## DATA IN THIS EXERCISE:
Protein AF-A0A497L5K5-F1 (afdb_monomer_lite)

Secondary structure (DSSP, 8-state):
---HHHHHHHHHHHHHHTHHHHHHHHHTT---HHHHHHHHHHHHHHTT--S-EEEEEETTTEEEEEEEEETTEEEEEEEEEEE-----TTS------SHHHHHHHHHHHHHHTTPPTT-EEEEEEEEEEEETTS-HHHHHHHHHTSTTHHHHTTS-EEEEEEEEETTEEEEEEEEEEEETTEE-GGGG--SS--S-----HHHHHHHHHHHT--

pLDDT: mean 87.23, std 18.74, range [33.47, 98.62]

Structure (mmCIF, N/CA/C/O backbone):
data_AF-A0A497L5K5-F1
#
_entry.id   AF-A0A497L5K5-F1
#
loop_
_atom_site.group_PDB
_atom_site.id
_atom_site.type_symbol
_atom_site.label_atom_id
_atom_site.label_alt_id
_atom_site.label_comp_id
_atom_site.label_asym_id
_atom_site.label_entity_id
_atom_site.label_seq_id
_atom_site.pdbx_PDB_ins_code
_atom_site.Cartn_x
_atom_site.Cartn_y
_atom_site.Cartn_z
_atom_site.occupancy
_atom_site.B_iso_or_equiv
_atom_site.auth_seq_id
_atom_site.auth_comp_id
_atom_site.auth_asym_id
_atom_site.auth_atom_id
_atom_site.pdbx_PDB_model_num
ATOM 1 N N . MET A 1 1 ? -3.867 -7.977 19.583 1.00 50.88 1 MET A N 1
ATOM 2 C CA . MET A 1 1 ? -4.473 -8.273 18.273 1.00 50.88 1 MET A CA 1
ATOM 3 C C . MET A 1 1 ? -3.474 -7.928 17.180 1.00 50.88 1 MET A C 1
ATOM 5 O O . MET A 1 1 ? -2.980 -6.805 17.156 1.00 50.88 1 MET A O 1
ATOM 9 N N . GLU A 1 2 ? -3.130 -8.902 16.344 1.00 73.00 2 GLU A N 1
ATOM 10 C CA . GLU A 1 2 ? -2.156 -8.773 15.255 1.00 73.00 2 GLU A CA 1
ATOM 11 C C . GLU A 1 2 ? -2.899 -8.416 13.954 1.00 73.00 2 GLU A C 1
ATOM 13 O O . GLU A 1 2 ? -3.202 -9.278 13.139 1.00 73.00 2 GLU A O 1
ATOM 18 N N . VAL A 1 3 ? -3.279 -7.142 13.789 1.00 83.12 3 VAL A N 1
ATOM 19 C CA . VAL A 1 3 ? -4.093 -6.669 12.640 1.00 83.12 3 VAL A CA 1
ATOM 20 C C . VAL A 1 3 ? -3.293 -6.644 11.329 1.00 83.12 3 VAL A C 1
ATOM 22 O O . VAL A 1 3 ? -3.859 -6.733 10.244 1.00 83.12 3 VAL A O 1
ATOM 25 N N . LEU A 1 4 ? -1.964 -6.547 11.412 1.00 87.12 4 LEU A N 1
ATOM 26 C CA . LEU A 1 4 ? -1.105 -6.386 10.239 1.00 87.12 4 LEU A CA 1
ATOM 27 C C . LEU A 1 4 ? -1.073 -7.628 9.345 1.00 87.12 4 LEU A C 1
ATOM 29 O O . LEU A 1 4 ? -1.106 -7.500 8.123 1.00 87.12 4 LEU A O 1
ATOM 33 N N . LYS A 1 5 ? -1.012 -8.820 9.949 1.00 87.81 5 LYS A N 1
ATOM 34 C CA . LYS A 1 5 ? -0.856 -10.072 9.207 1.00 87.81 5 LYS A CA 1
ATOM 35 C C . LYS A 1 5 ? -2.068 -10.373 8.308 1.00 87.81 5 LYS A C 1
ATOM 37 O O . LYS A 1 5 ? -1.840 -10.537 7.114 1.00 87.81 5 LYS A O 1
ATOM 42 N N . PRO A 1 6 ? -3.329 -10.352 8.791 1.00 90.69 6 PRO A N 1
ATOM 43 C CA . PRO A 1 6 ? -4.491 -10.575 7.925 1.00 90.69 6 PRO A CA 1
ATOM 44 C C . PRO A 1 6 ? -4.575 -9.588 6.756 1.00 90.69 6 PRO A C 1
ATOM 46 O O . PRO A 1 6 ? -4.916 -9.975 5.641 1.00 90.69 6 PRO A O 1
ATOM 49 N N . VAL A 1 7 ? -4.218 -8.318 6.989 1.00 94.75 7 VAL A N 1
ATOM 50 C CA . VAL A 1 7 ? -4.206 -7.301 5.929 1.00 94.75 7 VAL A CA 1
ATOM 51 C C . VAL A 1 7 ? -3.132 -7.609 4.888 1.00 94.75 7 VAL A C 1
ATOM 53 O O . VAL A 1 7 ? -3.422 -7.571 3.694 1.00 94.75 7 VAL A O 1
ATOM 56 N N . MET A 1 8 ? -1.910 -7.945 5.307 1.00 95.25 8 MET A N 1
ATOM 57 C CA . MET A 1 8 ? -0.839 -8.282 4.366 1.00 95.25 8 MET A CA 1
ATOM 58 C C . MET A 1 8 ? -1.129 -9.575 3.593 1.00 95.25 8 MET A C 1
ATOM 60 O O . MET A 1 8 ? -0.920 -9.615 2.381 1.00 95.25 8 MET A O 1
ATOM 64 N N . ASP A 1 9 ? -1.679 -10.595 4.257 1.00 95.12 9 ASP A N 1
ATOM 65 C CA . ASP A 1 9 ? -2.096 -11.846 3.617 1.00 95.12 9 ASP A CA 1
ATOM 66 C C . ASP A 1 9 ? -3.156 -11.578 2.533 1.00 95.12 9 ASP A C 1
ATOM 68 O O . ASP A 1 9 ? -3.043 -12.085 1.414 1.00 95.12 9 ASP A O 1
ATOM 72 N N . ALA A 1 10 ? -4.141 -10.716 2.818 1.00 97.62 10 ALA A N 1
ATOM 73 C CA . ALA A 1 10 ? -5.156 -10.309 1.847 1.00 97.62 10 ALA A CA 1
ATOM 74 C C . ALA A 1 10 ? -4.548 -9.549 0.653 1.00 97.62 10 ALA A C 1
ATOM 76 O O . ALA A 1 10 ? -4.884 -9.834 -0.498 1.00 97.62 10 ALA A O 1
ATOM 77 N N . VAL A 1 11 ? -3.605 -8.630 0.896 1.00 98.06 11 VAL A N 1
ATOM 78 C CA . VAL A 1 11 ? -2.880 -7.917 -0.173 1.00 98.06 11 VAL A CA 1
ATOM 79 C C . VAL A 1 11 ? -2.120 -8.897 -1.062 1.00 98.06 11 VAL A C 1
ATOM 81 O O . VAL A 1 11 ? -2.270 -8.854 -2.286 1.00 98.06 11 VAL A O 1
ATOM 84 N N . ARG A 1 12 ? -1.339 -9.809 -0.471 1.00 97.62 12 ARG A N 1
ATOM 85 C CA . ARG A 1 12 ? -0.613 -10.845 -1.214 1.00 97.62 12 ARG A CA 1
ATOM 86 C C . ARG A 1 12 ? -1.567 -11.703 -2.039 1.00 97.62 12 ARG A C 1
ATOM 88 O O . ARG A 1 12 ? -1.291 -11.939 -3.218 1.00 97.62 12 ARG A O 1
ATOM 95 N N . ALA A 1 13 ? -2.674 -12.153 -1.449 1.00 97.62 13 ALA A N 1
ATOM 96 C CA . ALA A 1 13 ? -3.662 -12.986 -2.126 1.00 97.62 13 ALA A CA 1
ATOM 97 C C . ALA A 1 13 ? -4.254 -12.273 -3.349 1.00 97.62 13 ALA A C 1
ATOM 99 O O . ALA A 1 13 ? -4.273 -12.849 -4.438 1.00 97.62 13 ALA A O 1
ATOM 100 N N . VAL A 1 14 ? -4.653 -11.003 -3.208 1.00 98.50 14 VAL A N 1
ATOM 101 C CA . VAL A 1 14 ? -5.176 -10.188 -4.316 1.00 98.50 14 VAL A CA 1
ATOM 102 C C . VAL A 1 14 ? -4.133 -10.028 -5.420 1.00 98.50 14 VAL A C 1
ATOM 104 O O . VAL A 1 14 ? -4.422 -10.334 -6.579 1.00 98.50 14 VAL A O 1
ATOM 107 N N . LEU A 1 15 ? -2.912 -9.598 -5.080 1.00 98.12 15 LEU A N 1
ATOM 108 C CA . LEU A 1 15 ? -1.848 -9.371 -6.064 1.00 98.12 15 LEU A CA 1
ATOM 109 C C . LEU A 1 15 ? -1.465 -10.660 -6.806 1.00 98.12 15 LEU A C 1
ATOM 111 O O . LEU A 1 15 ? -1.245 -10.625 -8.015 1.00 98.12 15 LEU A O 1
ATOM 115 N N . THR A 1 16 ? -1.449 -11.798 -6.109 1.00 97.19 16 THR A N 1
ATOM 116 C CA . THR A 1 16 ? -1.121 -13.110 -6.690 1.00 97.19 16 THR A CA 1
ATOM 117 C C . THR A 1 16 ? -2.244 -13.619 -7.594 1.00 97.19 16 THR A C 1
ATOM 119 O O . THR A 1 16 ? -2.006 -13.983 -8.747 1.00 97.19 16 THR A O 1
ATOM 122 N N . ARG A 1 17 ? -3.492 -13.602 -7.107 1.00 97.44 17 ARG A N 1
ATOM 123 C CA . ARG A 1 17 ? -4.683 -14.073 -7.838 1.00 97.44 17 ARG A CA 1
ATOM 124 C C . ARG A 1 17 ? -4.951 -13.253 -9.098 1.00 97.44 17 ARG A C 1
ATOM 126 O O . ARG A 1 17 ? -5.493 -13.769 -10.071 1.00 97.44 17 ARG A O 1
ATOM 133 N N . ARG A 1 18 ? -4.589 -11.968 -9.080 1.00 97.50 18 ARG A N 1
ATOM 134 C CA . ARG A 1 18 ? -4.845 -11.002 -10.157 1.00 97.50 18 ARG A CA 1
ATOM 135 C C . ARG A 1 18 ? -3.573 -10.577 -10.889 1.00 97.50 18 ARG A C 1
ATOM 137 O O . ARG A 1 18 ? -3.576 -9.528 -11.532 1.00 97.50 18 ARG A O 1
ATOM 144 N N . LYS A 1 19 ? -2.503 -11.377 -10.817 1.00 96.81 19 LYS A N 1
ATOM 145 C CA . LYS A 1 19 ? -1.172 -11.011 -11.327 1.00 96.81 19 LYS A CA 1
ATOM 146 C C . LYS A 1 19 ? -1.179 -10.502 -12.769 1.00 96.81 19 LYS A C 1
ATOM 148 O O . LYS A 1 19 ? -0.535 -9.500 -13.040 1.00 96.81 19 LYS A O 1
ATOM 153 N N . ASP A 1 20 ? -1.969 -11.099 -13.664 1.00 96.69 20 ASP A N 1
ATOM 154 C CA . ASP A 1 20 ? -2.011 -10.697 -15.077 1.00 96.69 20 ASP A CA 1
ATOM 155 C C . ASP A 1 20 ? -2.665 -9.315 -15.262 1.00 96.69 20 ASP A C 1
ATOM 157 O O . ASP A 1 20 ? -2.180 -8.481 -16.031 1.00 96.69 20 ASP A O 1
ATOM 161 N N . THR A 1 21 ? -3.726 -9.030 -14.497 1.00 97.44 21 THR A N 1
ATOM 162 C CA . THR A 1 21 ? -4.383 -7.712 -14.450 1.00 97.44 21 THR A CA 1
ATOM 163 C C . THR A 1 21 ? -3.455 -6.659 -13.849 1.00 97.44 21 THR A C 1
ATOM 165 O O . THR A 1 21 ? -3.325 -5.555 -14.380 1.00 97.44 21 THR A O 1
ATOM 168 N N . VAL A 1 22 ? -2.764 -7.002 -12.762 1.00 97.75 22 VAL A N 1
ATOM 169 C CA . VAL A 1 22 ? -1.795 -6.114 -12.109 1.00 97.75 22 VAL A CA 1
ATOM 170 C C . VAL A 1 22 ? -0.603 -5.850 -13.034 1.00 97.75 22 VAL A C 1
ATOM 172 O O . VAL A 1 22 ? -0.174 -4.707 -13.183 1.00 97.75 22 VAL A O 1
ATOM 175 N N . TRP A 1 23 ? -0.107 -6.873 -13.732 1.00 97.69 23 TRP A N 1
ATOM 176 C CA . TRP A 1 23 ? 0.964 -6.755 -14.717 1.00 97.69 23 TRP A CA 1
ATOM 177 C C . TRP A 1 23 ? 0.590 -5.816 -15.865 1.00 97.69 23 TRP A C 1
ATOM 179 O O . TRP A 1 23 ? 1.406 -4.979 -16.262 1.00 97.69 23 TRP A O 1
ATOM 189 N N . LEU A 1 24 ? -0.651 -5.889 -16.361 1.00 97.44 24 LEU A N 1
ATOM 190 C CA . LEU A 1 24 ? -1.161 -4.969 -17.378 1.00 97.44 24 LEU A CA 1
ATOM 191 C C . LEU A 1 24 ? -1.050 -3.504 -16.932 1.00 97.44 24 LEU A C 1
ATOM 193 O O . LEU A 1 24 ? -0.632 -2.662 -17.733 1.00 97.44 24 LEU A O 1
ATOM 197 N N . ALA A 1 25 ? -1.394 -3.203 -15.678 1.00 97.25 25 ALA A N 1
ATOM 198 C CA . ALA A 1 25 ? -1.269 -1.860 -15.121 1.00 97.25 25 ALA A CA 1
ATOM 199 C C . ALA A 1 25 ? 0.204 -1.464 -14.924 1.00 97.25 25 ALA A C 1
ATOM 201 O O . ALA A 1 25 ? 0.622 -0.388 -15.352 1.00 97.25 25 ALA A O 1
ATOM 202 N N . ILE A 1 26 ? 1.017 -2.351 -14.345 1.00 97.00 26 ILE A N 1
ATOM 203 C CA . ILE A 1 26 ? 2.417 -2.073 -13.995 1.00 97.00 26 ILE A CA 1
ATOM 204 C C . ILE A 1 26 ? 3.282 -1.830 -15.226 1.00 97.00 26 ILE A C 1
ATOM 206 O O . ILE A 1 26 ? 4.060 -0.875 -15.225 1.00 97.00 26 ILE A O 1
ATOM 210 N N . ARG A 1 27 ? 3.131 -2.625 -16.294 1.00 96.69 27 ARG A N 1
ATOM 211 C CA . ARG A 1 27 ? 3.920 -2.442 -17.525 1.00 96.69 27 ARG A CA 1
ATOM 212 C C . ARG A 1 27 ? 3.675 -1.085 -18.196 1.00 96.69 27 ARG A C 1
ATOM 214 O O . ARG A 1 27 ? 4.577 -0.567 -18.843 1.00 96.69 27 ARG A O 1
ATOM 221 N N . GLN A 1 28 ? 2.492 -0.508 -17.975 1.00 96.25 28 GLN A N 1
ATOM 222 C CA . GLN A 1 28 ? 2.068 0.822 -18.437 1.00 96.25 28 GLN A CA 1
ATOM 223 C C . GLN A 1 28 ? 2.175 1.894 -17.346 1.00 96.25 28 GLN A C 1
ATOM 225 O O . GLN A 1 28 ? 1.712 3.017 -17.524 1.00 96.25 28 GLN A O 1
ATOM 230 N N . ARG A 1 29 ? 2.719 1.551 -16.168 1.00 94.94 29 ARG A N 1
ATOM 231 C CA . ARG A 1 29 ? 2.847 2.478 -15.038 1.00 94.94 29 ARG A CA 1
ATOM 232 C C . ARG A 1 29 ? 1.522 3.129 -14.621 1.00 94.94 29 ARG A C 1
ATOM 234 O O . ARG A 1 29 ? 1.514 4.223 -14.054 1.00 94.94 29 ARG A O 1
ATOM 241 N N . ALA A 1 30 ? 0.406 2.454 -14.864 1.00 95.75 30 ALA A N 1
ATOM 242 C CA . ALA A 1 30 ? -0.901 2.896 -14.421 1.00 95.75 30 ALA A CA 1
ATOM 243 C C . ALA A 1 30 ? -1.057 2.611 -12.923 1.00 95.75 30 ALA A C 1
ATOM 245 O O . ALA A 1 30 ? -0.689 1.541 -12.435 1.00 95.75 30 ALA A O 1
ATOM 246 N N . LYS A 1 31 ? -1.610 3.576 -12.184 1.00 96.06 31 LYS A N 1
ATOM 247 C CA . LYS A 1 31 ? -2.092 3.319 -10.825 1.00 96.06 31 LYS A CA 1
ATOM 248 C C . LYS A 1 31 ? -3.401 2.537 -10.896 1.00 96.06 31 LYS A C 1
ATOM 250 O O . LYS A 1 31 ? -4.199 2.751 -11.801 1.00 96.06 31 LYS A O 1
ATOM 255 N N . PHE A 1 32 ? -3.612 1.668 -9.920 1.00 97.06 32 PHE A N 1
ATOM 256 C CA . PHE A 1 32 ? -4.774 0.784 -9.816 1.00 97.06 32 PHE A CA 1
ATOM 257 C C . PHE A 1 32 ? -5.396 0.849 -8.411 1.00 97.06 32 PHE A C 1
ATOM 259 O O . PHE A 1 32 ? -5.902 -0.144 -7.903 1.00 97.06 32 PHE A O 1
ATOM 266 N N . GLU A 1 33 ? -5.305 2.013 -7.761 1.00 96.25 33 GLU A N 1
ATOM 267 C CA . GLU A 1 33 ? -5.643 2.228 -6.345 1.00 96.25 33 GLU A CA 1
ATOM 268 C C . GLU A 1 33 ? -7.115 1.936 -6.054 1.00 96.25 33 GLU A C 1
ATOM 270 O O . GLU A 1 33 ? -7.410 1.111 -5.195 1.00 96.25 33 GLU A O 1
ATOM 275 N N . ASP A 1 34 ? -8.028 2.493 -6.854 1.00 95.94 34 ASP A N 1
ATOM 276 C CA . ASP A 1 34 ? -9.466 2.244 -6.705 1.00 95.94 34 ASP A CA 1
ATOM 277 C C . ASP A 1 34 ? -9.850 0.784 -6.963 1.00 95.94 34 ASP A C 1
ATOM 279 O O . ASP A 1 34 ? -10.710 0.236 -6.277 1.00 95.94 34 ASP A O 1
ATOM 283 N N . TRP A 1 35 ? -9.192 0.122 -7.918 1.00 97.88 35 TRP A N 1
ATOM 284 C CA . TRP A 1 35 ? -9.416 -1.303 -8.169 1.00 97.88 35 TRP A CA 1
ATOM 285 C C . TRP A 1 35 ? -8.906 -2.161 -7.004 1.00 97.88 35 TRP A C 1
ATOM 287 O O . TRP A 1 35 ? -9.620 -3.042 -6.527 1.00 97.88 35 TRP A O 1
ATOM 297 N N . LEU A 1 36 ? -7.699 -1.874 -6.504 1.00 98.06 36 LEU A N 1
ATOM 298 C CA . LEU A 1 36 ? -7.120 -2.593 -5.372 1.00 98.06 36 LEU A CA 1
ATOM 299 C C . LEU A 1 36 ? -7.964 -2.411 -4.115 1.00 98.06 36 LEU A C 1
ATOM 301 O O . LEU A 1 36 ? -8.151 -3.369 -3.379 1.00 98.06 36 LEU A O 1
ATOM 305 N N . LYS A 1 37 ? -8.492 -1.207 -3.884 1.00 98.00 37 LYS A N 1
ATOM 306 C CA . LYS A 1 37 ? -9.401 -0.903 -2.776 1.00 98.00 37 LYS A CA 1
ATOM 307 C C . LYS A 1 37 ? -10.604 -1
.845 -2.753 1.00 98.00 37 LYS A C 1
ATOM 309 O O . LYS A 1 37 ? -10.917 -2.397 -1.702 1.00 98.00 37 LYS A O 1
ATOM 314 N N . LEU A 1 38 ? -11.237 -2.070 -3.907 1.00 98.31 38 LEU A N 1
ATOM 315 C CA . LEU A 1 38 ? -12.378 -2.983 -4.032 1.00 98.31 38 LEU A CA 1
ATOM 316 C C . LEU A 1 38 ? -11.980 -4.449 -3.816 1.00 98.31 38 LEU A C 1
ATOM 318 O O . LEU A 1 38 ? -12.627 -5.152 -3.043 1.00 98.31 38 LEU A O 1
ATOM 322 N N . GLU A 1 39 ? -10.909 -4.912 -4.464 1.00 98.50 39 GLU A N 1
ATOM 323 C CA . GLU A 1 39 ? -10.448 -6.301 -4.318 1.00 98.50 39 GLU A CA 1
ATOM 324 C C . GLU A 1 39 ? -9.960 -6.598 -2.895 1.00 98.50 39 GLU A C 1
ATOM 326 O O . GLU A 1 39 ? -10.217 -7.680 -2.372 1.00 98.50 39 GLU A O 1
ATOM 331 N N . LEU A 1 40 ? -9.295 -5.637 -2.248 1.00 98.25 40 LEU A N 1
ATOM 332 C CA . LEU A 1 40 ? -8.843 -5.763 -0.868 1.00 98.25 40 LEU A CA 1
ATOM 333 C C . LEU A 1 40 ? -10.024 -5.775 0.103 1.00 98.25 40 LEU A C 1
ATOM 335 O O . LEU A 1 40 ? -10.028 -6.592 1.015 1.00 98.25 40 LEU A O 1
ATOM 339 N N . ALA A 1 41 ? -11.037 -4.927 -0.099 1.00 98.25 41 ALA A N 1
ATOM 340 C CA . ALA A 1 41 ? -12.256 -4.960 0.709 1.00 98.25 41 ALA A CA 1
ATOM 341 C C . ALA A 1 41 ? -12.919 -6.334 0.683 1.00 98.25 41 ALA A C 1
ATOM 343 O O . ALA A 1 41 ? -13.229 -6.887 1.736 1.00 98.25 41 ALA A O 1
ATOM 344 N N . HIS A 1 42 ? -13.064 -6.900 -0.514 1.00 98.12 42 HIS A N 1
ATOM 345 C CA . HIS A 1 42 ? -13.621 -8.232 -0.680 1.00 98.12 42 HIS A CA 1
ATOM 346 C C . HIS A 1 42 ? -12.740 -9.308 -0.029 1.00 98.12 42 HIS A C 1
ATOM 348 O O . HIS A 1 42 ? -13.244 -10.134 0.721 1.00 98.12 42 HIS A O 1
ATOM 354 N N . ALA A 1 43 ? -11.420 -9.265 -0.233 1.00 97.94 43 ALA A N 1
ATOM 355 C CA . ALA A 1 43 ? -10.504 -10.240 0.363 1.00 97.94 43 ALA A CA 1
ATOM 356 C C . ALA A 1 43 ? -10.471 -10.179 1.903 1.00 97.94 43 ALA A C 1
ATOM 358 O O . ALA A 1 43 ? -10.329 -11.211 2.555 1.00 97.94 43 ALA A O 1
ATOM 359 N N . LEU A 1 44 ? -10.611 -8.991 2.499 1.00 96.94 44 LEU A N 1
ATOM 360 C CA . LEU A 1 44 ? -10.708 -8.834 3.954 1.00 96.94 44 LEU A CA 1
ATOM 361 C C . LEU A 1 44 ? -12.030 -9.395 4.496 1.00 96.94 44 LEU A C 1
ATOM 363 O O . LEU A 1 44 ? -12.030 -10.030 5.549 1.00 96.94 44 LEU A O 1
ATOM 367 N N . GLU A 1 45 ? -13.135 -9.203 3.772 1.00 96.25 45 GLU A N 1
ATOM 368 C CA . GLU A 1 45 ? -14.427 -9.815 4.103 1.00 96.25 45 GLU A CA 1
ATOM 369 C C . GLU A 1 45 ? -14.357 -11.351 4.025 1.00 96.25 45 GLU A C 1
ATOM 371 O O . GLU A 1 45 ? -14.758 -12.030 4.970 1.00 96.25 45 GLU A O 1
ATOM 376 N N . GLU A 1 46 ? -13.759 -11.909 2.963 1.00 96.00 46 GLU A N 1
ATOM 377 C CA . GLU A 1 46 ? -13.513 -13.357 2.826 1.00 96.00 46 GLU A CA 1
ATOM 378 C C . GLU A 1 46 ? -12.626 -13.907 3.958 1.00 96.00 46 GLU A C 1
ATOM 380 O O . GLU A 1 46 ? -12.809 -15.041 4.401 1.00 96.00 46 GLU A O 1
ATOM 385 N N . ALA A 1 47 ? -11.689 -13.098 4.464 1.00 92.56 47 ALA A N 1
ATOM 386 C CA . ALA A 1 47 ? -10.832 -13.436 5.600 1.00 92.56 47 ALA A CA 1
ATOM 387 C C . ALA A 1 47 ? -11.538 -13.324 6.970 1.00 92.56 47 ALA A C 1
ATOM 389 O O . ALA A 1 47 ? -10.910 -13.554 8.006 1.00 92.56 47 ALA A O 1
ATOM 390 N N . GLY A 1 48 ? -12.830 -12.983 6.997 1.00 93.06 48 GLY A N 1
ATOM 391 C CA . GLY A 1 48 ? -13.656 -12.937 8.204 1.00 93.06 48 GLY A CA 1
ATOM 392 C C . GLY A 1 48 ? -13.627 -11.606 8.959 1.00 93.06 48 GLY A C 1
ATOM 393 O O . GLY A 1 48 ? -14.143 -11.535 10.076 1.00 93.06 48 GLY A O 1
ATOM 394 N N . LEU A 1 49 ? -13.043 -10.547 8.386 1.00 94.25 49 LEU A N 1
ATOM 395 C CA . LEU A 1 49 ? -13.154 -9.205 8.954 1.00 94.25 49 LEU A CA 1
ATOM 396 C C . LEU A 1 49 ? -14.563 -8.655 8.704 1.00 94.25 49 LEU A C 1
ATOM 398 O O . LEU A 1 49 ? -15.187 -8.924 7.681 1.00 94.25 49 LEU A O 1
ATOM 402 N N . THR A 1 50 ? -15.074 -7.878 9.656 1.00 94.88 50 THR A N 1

## WHAT THIS TASK INVOLVES:
Only the lines from the one containing "ATOM 392 C C" through the last line of the records are to be set down, exactly as they appear.

## ANSWER TO THE PROBLEM:
ATOM 392 C C . GLY A 1 48 ? -13.627 -11.606 8.959 1.00 93.06 48 GLY A C 1
ATOM 393 O O . GLY A 1 48 ? -14.143 -11.535 10.076 1.00 93.06 48 GLY A O 1
ATOM 394 N N . LEU A 1 49 ? -13.043 -10.547 8.386 1.00 94.25 49 LEU A N 1
ATOM 395 C CA . LEU A 1 49 ? -13.154 -9.205 8.954 1.00 94.25 49 LEU A CA 1
ATOM 396 C C . LEU A 1 49 ? -14.563 -8.655 8.704 1.00 94.25 49 LEU A C 1
ATOM 398 O O . LEU A 1 49 ? -15.187 -8.924 7.681 1.00 94.25 49 LEU A O 1
ATOM 402 N N . THR A 1 50 ? -15.074 -7.878 9.656 1.00 94.88 50 THR A N 1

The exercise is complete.